As a former Vice Chancellor of National Open University of Nigeria (NOUN), is distance learning a viable alternative to the conventional learning?
Unequivocally yes, distance learning is a viable alternative to the conventional learning system. My experience in many countries informs so. My experience as the foundation Vice Chancellor in setting up the National Open University of Nigeria tells me so. We started with just about 50,000 students in 2003 and now in 2020, we have close to 600,000 students. In a couple of years hence, NOUN registration will hit one million students reaching over 30 per cent of all University registrations in the country.
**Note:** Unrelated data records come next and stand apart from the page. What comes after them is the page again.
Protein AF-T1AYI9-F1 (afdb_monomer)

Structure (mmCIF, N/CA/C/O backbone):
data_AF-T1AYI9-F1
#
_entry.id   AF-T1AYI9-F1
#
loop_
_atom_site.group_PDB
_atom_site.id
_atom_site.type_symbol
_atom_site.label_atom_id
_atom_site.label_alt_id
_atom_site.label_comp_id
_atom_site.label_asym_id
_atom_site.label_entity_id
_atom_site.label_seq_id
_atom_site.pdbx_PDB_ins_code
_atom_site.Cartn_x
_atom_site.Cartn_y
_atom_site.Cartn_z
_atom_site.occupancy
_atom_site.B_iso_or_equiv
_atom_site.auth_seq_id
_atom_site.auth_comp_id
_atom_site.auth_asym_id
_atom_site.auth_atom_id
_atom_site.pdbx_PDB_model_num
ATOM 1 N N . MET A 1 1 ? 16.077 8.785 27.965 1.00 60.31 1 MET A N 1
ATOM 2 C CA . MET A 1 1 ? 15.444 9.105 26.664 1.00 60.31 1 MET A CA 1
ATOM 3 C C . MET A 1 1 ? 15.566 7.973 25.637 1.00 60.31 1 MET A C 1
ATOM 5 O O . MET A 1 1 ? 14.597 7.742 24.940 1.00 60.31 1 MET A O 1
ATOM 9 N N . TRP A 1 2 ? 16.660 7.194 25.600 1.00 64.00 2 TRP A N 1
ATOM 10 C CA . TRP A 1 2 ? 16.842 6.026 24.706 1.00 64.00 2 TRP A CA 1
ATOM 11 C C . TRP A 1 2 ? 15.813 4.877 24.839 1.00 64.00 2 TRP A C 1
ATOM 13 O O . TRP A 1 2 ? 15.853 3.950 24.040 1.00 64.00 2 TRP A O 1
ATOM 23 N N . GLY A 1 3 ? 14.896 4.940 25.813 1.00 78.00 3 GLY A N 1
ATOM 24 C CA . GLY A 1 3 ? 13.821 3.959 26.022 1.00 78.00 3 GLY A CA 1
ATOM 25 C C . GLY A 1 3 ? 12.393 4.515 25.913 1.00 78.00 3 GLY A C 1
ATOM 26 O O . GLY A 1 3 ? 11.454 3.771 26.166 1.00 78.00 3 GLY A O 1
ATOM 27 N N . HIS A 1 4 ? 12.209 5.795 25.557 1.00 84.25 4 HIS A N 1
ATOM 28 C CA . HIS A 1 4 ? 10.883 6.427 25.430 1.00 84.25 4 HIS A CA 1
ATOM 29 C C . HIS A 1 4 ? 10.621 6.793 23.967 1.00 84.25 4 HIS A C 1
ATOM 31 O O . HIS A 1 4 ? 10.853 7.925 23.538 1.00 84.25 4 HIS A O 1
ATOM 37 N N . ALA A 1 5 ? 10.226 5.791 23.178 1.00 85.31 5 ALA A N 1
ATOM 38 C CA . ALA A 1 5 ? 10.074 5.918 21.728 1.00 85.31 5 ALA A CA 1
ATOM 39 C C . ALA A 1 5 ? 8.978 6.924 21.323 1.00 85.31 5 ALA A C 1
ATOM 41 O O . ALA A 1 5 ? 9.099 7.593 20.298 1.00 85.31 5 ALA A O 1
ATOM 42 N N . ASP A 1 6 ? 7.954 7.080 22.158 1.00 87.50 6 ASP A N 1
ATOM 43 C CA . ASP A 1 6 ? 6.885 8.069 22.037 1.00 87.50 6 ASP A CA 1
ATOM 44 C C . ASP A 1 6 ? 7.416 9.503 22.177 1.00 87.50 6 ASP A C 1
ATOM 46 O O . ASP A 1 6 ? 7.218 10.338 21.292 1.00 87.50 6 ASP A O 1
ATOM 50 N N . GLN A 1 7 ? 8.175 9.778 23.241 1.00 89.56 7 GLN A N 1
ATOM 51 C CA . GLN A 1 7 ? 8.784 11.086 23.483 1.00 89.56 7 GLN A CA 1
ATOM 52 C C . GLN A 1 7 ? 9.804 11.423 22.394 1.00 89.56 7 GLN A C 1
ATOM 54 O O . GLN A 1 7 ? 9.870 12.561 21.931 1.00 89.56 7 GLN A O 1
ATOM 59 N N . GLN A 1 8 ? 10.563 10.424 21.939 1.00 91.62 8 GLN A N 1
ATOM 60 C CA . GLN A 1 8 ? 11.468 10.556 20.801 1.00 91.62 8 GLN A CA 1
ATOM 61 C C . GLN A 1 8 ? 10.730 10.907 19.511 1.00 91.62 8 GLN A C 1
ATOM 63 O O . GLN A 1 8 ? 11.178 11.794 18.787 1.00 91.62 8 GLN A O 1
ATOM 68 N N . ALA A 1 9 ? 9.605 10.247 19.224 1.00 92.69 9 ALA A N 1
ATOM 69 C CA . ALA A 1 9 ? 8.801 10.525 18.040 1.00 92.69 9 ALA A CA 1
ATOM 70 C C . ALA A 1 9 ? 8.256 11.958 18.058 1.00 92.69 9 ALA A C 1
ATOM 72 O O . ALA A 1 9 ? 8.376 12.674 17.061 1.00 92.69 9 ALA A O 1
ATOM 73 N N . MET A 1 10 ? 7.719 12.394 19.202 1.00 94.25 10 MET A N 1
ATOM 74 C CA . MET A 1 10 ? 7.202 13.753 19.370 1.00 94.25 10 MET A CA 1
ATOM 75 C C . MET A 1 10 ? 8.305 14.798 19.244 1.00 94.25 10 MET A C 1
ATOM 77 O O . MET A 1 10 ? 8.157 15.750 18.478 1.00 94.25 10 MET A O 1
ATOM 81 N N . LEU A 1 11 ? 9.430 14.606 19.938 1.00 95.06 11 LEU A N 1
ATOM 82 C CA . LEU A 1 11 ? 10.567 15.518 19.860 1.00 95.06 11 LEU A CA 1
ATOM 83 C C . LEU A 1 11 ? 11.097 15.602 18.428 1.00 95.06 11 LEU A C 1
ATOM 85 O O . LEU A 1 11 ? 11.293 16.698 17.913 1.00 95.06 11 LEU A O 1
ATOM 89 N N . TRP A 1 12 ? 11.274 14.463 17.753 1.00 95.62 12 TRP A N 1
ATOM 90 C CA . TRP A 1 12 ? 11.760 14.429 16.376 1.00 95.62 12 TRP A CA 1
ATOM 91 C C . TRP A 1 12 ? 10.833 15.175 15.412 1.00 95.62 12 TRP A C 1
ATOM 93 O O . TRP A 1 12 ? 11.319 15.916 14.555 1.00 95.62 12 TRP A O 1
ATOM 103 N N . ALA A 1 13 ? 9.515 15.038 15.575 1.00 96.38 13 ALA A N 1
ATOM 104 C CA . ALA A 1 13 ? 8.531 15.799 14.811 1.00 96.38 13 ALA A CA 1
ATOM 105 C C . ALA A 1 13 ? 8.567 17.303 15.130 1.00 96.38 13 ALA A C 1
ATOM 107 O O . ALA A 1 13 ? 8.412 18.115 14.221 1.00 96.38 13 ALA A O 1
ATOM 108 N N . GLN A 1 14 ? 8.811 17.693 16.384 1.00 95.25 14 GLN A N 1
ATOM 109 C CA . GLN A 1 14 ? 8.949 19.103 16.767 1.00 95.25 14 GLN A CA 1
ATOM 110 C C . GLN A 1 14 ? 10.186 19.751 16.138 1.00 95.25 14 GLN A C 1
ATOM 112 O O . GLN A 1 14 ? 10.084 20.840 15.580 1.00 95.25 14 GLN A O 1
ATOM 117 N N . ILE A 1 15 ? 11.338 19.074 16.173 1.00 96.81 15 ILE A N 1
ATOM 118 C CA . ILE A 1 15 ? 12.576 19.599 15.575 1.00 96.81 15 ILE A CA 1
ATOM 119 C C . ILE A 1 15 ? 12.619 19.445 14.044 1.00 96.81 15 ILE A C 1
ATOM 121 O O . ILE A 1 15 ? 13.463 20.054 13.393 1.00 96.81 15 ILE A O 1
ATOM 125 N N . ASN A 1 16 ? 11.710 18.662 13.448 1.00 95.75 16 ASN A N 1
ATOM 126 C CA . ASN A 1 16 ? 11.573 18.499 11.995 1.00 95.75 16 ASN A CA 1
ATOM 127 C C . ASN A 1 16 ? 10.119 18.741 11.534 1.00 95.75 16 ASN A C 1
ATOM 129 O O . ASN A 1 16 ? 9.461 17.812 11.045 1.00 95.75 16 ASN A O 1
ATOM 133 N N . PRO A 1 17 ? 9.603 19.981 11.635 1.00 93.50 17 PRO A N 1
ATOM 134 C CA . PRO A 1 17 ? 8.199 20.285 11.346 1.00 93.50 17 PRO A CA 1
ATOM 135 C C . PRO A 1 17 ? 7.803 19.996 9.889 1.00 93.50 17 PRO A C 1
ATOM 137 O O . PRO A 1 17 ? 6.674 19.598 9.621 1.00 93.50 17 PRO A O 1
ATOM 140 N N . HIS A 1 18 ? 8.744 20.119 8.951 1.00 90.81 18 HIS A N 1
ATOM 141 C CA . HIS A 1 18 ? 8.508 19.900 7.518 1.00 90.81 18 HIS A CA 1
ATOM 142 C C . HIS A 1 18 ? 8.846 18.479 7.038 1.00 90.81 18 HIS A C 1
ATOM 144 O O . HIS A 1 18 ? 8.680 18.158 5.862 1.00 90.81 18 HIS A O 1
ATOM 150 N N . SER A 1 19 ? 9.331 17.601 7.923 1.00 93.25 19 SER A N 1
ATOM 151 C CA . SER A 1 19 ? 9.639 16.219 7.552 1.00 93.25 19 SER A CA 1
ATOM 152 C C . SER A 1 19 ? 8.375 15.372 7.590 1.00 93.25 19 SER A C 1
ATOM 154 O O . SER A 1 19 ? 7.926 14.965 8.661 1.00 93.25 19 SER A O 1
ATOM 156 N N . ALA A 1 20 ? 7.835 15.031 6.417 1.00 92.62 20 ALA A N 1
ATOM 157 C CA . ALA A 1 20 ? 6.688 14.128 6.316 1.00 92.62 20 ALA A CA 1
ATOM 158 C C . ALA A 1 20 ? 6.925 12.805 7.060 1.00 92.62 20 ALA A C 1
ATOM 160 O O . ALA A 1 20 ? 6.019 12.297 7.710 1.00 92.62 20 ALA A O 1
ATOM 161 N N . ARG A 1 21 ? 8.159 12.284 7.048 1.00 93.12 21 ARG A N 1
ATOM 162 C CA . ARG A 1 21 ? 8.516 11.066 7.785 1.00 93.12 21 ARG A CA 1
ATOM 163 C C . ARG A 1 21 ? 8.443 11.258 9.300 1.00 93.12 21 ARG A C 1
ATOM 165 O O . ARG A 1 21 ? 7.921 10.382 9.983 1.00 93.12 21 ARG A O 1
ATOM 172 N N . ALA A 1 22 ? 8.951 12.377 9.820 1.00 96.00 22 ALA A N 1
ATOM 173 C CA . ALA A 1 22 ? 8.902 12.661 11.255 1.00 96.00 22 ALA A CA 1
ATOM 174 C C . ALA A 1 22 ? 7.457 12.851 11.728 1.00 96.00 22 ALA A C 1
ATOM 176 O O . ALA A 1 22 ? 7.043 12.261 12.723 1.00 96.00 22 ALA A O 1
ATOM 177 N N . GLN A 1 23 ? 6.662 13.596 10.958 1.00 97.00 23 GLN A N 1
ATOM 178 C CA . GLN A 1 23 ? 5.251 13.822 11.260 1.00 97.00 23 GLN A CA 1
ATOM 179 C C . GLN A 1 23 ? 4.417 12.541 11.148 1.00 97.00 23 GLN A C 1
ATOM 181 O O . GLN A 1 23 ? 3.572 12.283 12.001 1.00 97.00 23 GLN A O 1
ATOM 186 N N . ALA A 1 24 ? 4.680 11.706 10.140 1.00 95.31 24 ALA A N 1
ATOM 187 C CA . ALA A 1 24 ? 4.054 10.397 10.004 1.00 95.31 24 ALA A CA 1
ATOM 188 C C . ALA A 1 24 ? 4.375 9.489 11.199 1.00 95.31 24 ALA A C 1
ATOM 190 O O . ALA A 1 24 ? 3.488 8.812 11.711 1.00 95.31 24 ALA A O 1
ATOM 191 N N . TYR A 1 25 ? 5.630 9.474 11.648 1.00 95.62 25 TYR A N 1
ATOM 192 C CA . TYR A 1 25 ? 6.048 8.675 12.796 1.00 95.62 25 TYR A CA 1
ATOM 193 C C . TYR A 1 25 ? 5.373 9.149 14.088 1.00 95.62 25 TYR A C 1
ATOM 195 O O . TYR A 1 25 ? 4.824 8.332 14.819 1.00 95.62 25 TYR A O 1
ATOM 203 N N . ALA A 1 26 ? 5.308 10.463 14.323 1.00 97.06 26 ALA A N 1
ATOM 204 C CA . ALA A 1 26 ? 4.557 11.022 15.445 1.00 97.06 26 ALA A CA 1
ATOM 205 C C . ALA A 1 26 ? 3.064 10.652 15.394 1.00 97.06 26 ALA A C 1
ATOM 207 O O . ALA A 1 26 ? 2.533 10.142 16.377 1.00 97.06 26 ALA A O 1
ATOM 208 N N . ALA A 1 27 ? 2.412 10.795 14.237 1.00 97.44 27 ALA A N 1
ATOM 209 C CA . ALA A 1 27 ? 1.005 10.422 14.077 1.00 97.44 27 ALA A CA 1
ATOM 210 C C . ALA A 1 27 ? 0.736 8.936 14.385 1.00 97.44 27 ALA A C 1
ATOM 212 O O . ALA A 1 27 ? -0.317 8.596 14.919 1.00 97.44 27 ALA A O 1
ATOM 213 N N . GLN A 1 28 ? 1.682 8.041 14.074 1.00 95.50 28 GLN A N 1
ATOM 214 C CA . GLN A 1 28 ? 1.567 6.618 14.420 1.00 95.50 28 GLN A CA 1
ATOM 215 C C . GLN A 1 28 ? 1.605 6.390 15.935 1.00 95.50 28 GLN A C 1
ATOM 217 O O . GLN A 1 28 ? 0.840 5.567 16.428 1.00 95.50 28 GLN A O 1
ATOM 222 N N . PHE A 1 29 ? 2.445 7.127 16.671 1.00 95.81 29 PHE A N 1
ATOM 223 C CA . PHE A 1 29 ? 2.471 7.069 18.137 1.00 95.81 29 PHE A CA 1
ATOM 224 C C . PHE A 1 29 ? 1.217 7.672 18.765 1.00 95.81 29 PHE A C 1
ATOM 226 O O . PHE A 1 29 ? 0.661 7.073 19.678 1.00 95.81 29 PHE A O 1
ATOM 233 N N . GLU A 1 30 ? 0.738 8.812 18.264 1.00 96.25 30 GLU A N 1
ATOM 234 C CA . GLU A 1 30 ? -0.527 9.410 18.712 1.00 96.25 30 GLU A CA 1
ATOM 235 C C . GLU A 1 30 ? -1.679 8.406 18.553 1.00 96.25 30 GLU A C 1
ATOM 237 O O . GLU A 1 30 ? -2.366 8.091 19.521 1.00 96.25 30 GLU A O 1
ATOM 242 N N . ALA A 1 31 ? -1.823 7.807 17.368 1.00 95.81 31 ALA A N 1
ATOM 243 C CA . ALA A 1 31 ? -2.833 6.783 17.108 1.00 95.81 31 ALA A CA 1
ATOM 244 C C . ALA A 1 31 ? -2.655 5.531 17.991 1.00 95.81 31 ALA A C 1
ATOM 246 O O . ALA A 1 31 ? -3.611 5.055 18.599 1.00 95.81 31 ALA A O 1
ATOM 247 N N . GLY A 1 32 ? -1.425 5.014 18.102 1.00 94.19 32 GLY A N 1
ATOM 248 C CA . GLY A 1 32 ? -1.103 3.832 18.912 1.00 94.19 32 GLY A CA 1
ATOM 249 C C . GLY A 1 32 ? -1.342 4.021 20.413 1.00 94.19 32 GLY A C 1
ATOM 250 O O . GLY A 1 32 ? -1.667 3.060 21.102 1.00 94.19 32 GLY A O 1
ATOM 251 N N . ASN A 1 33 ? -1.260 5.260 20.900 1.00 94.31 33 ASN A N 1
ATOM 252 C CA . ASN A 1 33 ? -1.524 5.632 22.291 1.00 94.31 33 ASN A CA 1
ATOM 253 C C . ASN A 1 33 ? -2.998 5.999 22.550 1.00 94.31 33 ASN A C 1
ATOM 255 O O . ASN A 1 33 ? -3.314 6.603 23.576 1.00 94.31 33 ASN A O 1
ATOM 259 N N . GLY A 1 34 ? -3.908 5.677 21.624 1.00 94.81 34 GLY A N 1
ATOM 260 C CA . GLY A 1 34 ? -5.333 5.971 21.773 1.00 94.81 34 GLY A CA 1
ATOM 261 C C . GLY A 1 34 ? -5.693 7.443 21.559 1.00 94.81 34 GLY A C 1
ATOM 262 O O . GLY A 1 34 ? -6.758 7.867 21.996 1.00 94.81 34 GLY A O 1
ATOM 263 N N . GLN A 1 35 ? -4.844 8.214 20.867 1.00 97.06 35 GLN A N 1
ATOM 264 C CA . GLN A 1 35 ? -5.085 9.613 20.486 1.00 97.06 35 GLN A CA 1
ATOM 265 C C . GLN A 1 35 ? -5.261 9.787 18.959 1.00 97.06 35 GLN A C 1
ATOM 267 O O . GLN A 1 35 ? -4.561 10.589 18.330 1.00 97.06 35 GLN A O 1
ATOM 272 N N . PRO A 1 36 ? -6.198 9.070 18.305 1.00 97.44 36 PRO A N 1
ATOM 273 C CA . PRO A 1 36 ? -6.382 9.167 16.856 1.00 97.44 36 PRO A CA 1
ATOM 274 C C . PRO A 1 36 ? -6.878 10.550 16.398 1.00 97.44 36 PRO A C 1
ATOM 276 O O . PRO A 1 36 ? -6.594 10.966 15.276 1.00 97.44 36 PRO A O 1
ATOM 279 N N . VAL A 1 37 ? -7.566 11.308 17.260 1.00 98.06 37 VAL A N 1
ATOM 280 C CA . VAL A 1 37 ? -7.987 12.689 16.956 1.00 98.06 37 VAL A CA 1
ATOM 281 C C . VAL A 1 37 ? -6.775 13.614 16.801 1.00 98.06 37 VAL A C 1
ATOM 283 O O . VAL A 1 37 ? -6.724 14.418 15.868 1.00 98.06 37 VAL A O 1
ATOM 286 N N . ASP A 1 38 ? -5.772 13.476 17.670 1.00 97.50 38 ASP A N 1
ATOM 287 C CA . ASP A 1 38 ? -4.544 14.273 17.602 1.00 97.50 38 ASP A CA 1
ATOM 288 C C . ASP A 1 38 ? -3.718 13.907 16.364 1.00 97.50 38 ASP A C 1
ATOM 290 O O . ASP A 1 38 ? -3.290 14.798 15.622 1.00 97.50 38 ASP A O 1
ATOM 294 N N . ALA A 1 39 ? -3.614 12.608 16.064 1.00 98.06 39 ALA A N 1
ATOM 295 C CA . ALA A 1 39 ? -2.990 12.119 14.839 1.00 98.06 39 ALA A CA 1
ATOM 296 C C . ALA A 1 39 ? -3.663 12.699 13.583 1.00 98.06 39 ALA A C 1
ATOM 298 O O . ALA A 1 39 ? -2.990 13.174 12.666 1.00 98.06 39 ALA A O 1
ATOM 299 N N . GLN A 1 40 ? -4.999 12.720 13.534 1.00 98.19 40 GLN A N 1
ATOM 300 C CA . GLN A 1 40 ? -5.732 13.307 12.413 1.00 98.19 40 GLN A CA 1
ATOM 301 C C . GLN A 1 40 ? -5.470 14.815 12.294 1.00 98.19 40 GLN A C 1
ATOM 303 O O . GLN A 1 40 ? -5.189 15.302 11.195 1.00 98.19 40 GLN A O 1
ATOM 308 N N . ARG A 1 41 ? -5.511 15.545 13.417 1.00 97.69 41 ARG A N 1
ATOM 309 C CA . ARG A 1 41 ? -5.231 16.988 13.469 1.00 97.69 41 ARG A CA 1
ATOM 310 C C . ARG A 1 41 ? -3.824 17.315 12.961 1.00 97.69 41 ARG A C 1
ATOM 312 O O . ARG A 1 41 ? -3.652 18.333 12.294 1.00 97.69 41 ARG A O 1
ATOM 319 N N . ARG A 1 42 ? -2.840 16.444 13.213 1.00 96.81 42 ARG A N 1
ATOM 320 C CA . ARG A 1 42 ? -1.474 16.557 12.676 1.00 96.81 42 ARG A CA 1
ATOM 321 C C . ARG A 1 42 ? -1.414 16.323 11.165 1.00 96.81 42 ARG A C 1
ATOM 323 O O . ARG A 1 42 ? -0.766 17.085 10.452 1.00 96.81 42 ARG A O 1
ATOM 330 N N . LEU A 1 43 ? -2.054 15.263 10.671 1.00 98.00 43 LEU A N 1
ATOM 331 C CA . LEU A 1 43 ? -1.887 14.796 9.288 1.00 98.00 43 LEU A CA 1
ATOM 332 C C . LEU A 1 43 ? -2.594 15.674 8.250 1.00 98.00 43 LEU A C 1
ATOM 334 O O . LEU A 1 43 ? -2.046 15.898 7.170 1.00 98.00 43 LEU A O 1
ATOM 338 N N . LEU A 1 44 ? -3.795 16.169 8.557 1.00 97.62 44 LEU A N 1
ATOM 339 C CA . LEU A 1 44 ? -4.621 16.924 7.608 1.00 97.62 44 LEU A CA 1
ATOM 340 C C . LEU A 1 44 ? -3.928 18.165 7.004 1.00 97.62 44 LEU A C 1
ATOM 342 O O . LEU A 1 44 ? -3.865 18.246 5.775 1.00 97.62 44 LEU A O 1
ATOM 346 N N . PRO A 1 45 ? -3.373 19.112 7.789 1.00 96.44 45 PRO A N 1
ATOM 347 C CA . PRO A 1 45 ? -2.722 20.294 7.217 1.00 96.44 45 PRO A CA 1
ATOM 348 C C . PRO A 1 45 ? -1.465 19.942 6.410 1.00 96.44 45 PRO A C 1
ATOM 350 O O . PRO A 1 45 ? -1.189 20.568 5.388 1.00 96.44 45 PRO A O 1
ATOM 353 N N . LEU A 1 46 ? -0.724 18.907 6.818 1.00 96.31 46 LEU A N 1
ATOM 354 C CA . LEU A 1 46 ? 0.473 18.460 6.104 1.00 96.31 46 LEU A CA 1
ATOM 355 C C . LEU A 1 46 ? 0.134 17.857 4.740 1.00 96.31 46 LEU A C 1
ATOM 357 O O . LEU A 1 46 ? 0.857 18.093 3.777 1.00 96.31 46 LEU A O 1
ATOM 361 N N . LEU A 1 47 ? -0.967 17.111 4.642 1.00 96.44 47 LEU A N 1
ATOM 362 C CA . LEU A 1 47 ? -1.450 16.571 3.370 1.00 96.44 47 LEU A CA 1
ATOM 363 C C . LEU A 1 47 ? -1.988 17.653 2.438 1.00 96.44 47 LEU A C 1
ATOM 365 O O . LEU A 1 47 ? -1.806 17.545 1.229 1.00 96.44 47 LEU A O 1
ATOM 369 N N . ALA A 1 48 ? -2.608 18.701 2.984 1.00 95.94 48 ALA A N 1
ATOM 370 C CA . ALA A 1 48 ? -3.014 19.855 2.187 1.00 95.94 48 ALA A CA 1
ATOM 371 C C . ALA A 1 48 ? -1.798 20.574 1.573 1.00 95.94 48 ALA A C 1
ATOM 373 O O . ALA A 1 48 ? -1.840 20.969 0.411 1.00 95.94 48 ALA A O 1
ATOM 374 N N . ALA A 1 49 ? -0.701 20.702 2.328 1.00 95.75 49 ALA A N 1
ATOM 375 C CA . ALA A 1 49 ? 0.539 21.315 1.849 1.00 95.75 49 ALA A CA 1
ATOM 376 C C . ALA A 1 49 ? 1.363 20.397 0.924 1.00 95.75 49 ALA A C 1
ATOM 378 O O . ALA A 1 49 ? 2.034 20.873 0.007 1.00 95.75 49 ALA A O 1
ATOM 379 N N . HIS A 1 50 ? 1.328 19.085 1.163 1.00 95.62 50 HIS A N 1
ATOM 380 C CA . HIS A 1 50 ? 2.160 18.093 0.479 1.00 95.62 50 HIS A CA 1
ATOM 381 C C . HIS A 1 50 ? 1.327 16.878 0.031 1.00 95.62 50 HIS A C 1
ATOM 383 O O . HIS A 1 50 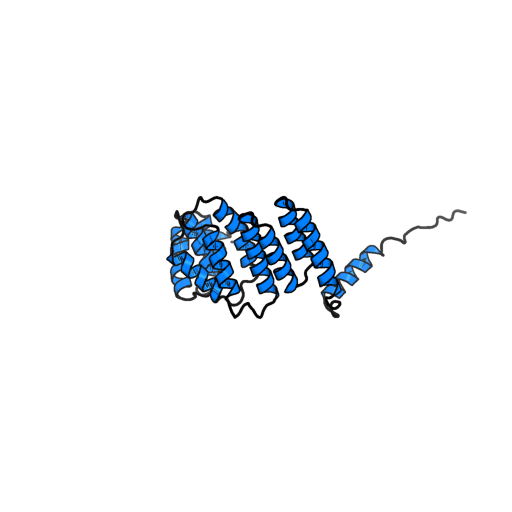? 1.437 15.792 0.612 1.00 95.62 50 HIS A O 1
ATOM 389 N N . PRO A 1 51 ? 0.492 17.036 -1.013 1.00 96.69 51 PRO A N 1
ATOM 390 C CA . PRO A 1 51 ? -0.444 15.999 -1.449 1.00 96.69 51 PRO A CA 1
ATOM 391 C C . PRO A 1 51 ? 0.231 14.769 -2.077 1.00 96.69 51 PRO A C 1
ATOM 393 O O . PRO A 1 51 ? -0.435 13.761 -2.284 1.00 96.69 51 PRO A O 1
ATOM 396 N N . ASP A 1 52 ? 1.534 14.820 -2.368 1.00 96.00 52 ASP A N 1
ATOM 397 C CA . ASP A 1 52 ? 2.322 13.708 -2.913 1.00 96.00 52 ASP A CA 1
ATOM 398 C C . ASP A 1 52 ? 2.914 12.779 -1.834 1.00 96.00 52 ASP A C 1
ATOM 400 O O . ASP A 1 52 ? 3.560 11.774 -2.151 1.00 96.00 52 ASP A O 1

How do you think the distance learning system can be strengthened to attract more students and reduce the pressure on the conventional schools?
We can strengthen the distance learning system in a number of ways. Increase and diversify the programme offerings. Explore ways of meeting the learning need in areas the conventional universities and higher institutions do not take care of or not really interested in. Develop more creative and innovative ways of developing quality course materials, using the e-learning platform, quality assurance, de-emphasise testing and examination in favour of skills acquisition and portfolio methods of assessing learning.
The future of learning worldwide is open and distance learning, and especially online or e-learning. Most countries are planning on their education using ODL and online learning as the fulcrum. Nigeria must not and should not be left behind.